The characteristics and clinical data of 120 CATM patients with SCZ and 120 controls are presented in Table 1. There were significant differences in body mass index (BMI) between patients and controls (P < 0.001). The patient group had significantly higher levels of LH (P < 0.05), T (P < 0.05), and PRL (P < 0.001) than the controls (both P < 0.001), and significantly lower levels of BDNF and E2 than the controls (both P < 0.001). The patients performed worse in all mental subscales (all P < 0.001). These data are shown in Table 2.
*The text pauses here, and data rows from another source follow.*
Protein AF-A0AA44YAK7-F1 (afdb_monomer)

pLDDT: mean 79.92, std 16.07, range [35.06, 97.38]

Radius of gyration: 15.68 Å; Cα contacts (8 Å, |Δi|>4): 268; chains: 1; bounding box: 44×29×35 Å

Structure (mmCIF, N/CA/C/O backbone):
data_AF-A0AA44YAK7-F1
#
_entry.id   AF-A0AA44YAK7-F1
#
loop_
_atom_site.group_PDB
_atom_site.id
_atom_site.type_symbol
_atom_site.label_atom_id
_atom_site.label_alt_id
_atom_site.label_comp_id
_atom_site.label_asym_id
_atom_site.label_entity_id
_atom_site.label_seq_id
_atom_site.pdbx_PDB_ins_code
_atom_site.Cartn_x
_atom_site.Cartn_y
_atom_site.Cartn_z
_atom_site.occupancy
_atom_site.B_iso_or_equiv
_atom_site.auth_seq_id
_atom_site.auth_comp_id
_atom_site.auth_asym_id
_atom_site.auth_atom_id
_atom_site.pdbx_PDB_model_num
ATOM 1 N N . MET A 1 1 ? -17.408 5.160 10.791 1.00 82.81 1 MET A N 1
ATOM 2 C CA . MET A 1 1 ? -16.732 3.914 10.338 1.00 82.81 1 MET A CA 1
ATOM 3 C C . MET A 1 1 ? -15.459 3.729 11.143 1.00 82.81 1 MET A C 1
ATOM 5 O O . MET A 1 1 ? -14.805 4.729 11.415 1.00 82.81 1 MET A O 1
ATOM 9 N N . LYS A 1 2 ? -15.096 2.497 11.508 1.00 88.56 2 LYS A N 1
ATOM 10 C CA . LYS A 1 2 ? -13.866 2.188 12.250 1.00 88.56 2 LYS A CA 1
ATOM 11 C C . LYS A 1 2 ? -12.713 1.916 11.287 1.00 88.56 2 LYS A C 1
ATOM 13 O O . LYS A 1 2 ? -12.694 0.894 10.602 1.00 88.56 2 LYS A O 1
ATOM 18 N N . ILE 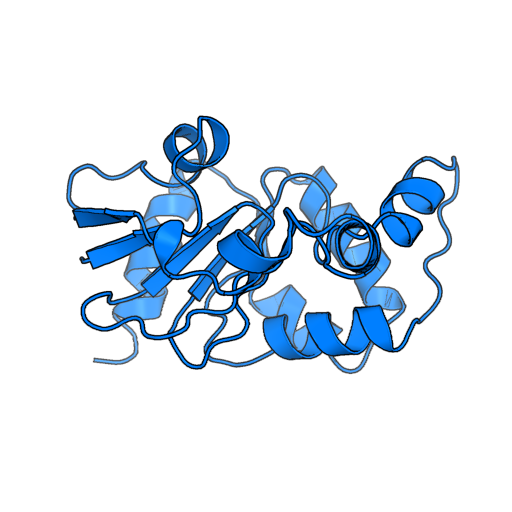A 1 3 ? -11.742 2.823 11.239 1.00 88.44 3 ILE A N 1
ATOM 19 C CA . ILE A 1 3 ? -10.568 2.749 10.364 1.00 88.44 3 ILE A CA 1
ATOM 20 C C . ILE A 1 3 ? -9.337 2.397 11.195 1.00 88.44 3 ILE A C 1
ATOM 22 O O . ILE A 1 3 ? -8.936 3.137 12.089 1.00 88.44 3 ILE A O 1
ATOM 26 N N . GLY A 1 4 ? -8.692 1.279 10.875 1.00 90.44 4 GLY A N 1
ATOM 27 C CA . GLY A 1 4 ? -7.427 0.898 11.495 1.00 90.44 4 GLY A CA 1
ATOM 28 C C . GLY A 1 4 ? -6.234 1.544 10.797 1.00 90.44 4 GLY A C 1
ATOM 29 O O . GLY A 1 4 ? -6.067 1.348 9.598 1.00 90.44 4 GLY A O 1
ATOM 30 N N . LEU A 1 5 ? -5.369 2.256 11.517 1.00 90.19 5 LEU A N 1
ATOM 31 C CA . LEU A 1 5 ? -4.126 2.803 10.960 1.00 90.19 5 LEU A CA 1
ATOM 32 C C . LEU A 1 5 ? -2.934 1.923 11.322 1.00 90.19 5 LEU A C 1
ATOM 34 O O . LEU A 1 5 ? -2.756 1.566 12.486 1.00 90.19 5 LEU A O 1
ATOM 38 N N . THR A 1 6 ? -2.082 1.596 10.347 1.00 87.25 6 THR A N 1
ATOM 39 C CA . THR A 1 6 ? -0.879 0.772 10.595 1.00 87.25 6 THR A CA 1
ATOM 40 C C . THR A 1 6 ? 0.150 1.491 11.467 1.00 87.25 6 THR A C 1
ATOM 42 O O . THR A 1 6 ? 0.906 0.850 12.199 1.00 87.25 6 THR A O 1
ATOM 45 N N . LYS A 1 7 ? 0.161 2.825 11.406 1.00 85.62 7 LYS A N 1
ATOM 46 C CA . LYS A 1 7 ? 1.019 3.749 12.152 1.00 85.62 7 LYS A CA 1
ATOM 47 C C . LYS A 1 7 ? 0.210 5.008 12.489 1.00 85.62 7 LYS A C 1
ATOM 49 O O . LYS A 1 7 ? -0.801 5.292 11.859 1.00 85.62 7 LYS A O 1
ATOM 54 N N . PHE A 1 8 ? 0.663 5.754 13.489 1.00 81.44 8 PHE A N 1
ATOM 55 C CA . PHE A 1 8 ? 0.054 7.012 13.939 1.00 81.44 8 PHE A CA 1
ATOM 56 C C . PHE A 1 8 ? 1.135 8.101 14.000 1.00 81.44 8 PHE A C 1
ATOM 58 O O . PHE A 1 8 ? 1.314 8.764 15.017 1.00 81.44 8 PHE A O 1
ATOM 65 N N . ASN A 1 9 ? 1.936 8.221 12.937 1.00 80.00 9 ASN A N 1
ATOM 66 C CA . ASN A 1 9 ? 2.908 9.302 12.835 1.00 80.00 9 ASN A CA 1
ATOM 67 C C . ASN A 1 9 ? 2.290 10.465 12.042 1.00 80.00 9 ASN A C 1
ATOM 69 O O . ASN A 1 9 ? 1.153 10.408 11.566 1.00 80.00 9 ASN A O 1
ATOM 73 N N . TYR A 1 10 ? 3.053 11.547 11.911 1.00 71.31 10 TYR A N 1
ATOM 74 C CA . TYR A 1 10 ? 2.605 12.759 11.232 1.00 71.31 10 TYR A CA 1
ATOM 75 C C . TYR A 1 10 ? 2.064 12.524 9.802 1.00 71.31 10 TYR A C 1
ATOM 77 O O . TYR A 1 10 ? 1.000 13.068 9.492 1.00 71.31 10 TYR A O 1
ATOM 85 N N . PRO A 1 11 ? 2.702 11.702 8.935 1.00 72.56 11 PRO A N 1
ATOM 86 C CA . PRO A 1 11 ? 2.171 11.431 7.601 1.00 72.56 11 PRO A CA 1
ATOM 87 C C . PRO A 1 11 ? 0.814 10.730 7.636 1.00 72.56 11 PRO A C 1
ATOM 89 O O . PRO A 1 11 ? -0.080 11.116 6.894 1.00 72.56 11 PRO A O 1
ATOM 92 N N . G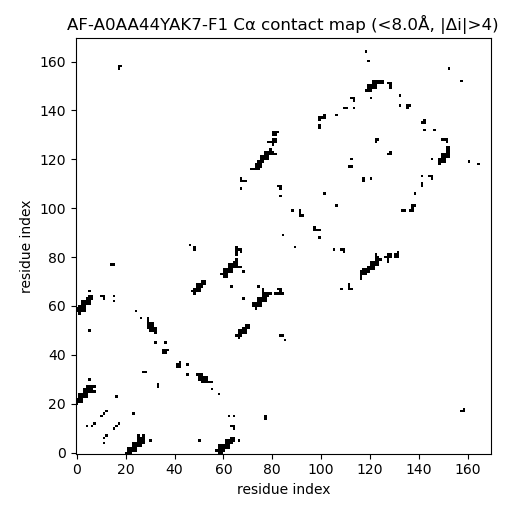LU A 1 12 ? 0.609 9.747 8.512 1.00 74.25 12 GLU A N 1
ATOM 93 C CA . GLU A 1 12 ? -0.669 9.044 8.629 1.00 74.25 12 GLU A CA 1
ATOM 94 C C . GLU A 1 12 ? -1.773 9.992 9.102 1.00 74.25 12 GLU A C 1
ATOM 96 O O . GLU A 1 12 ? -2.837 10.047 8.495 1.00 74.25 12 GLU A O 1
ATOM 101 N N . ILE A 1 13 ? -1.506 10.822 10.110 1.00 72.94 13 ILE A N 1
ATOM 102 C CA . ILE A 1 13 ? -2.484 11.799 10.610 1.00 72.94 13 ILE A CA 1
ATOM 103 C C . ILE A 1 13 ? -2.860 12.788 9.492 1.00 72.94 13 ILE A C 1
ATOM 105 O O . ILE A 1 13 ? -4.017 12.920 9.097 1.00 72.94 13 ILE A O 1
ATOM 109 N N . ARG A 1 14 ? -1.873 13.431 8.864 1.00 71.38 14 ARG A N 1
ATOM 110 C CA . ARG A 1 14 ? -2.134 14.433 7.819 1.00 71.38 14 ARG A CA 1
ATOM 111 C C . ARG A 1 14 ? -2.744 13.824 6.551 1.00 71.38 14 ARG A C 1
ATOM 113 O O . ARG A 1 14 ? -3.610 14.417 5.897 1.00 71.38 14 ARG A O 1
ATOM 120 N N . CYS A 1 15 ? -2.282 12.642 6.156 1.00 69.69 15 CYS A N 1
ATOM 121 C CA . CYS A 1 15 ? -2.619 12.031 4.875 1.00 69.69 15 CYS A CA 1
ATOM 122 C C . CYS A 1 15 ? -3.722 10.975 4.959 1.00 69.69 15 CYS A C 1
ATOM 124 O O . CYS A 1 15 ? -4.181 10.562 3.897 1.00 69.69 15 CYS A O 1
ATOM 126 N N . VAL A 1 16 ? -4.222 10.611 6.139 1.00 69.69 16 VAL A N 1
ATOM 127 C CA . VAL A 1 16 ? -5.282 9.600 6.290 1.00 69.69 16 VAL A CA 1
ATOM 128 C C . VAL A 1 16 ? -6.449 10.084 7.152 1.00 69.69 16 VAL A C 1
ATOM 130 O O . VAL A 1 16 ? -7.593 9.921 6.730 1.00 69.69 16 VAL A O 1
ATOM 133 N N . THR A 1 17 ? -6.209 10.739 8.293 1.00 67.38 17 THR A N 1
ATOM 134 C CA . THR A 1 17 ? -7.279 11.107 9.245 1.00 67.38 17 THR A CA 1
ATOM 135 C C . THR A 1 17 ? -7.991 12.414 8.882 1.00 67.38 17 THR A C 1
ATOM 137 O O . THR A 1 17 ? -8.001 13.367 9.654 1.00 67.38 17 THR A O 1
ATOM 140 N N . THR A 1 18 ? -8.560 12.503 7.676 1.00 65.12 18 THR A N 1
ATOM 141 C CA . THR A 1 18 ? -9.156 13.759 7.169 1.00 65.12 18 THR A CA 1
ATOM 142 C C . THR A 1 18 ? -10.639 13.949 7.446 1.00 65.12 18 THR A C 1
ATOM 144 O O . THR A 1 18 ? -11.118 15.066 7.299 1.00 65.12 18 THR A O 1
ATOM 147 N N . SER A 1 19 ? -11.376 12.895 7.804 1.00 67.75 19 SER A N 1
ATOM 148 C CA . SER A 1 19 ? -12.777 13.027 8.233 1.00 67.75 19 SER A CA 1
ATOM 149 C C . SER A 1 19 ? -12.877 12.823 9.737 1.00 67.75 19 SER A C 1
ATOM 151 O O . SER A 1 19 ? -12.386 11.806 10.228 1.00 67.75 19 SER A O 1
ATOM 153 N N . GLN A 1 20 ? -13.521 13.760 10.433 1.00 68.38 20 GLN A N 1
ATOM 154 C CA . GLN A 1 20 ? -13.798 13.685 11.872 1.00 68.38 20 GLN A CA 1
ATOM 155 C C . GLN A 1 20 ? -14.934 12.702 12.211 1.00 68.38 20 GLN A C 1
ATOM 157 O O . GLN A 1 20 ? -15.087 12.326 13.363 1.00 68.38 20 GLN A O 1
ATOM 162 N N . GLU A 1 21 ? -15.694 12.233 11.216 1.00 75.06 21 GLU A N 1
ATOM 163 C CA . GLU A 1 21 ? -16.826 11.304 11.393 1.00 75.06 21 GLU A CA 1
ATOM 164 C C . GLU A 1 21 ? -16.397 9.825 11.485 1.00 75.06 21 GLU A C 1
ATOM 166 O O . GLU A 1 21 ? -17.226 8.921 11.619 1.00 75.06 21 GLU A O 1
ATOM 171 N N . ASN A 1 22 ? -15.099 9.548 11.336 1.00 80.81 22 ASN A N 1
ATOM 172 C CA . ASN A 1 22 ? -14.547 8.200 11.409 1.00 80.81 22 ASN A CA 1
ATOM 173 C C . ASN A 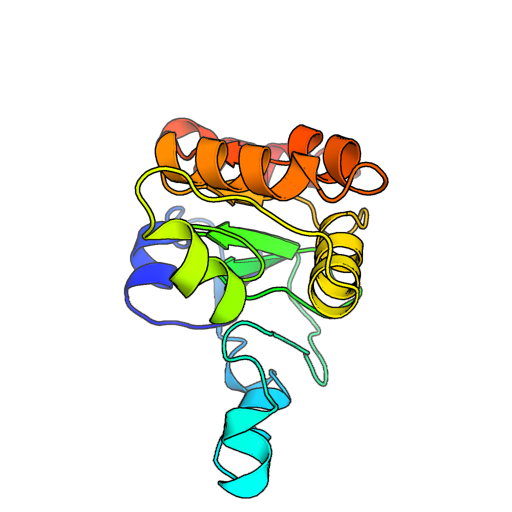1 22 ? -13.805 7.981 12.727 1.00 80.81 22 ASN A C 1
ATOM 175 O O . ASN A 1 22 ? -13.039 8.835 13.168 1.00 80.81 22 ASN A O 1
ATOM 179 N N . ASP A 1 23 ? -13.941 6.775 13.271 1.00 85.06 23 ASP A N 1
ATOM 180 C CA . ASP A 1 23 ? -13.194 6.324 14.439 1.00 85.06 23 ASP A CA 1
ATOM 181 C C . ASP A 1 23 ? -11.861 5.734 13.975 1.00 85.06 23 ASP A C 1
ATOM 183 O O . ASP A 1 23 ? -11.838 4.698 13.303 1.00 85.06 23 ASP A O 1
ATOM 187 N N . TYR A 1 24 ? -10.738 6.363 14.325 1.00 85.62 24 TYR A N 1
ATOM 188 C CA . TYR A 1 24 ? -9.411 5.868 13.949 1.00 85.62 24 TYR A CA 1
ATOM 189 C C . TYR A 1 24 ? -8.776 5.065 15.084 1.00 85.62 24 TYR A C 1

Cognitive index | CATM patients | Controls | F (P value) | MD (95%CI) |
DCT | 304.1 ± 215.0 | 130.8 ± 43.3 | 50.8 (< 0.001) | 173.2 (124.0 to 222.4) |
SVF | 16.0 ± 7.8 | 27.6 ± 7.9 | 0.0 (< 0.001) | -11.6 (-8.7 to -14.5) |
SS | 11.6 ± 4.2 | 16.4 ± 4.2 | 0.1 (< 0.001) | -4.7 (-3.4 to -6.1) |
TMT-A | 101.3 ± 57.9 | 50.0 ± 21.7 | 26.5 (< 0.001) | 51.3 (35.6 to 67.0) |
BDT | 17.1 ± 9.0 | 31.8 ± 8.8 | 0.2 (< 0.001) | -14.7 (-11.6 to -17.8) |
PASAT correct | 19.8 ± 10.5 | 34.0 ± 10.2 | 0.0 (< 0.001) | -14.1 (-9.5 to -18.7) |
PASAT try | 23.9 ± 11.0 | 36.9 ± 10.7 | 0.4 (<0.001) | 13.0 (-8.2 to 17.8) |
In all subjects (n = 240), LH, E2, T, and PRL (P < 0.05) were all fundamentally connected to BDNF levels before adjustment of confounding factors (age, schooling, smoking, BMI). Only the relationships between BDNF levels and LH, E2, and PRL remained significant (P < 0.05) after confounding factors were removed. The relationship between E2 and BDNF remained statistically significant after Bonferroni correction (P < 0.01). These data are shown in Table 3.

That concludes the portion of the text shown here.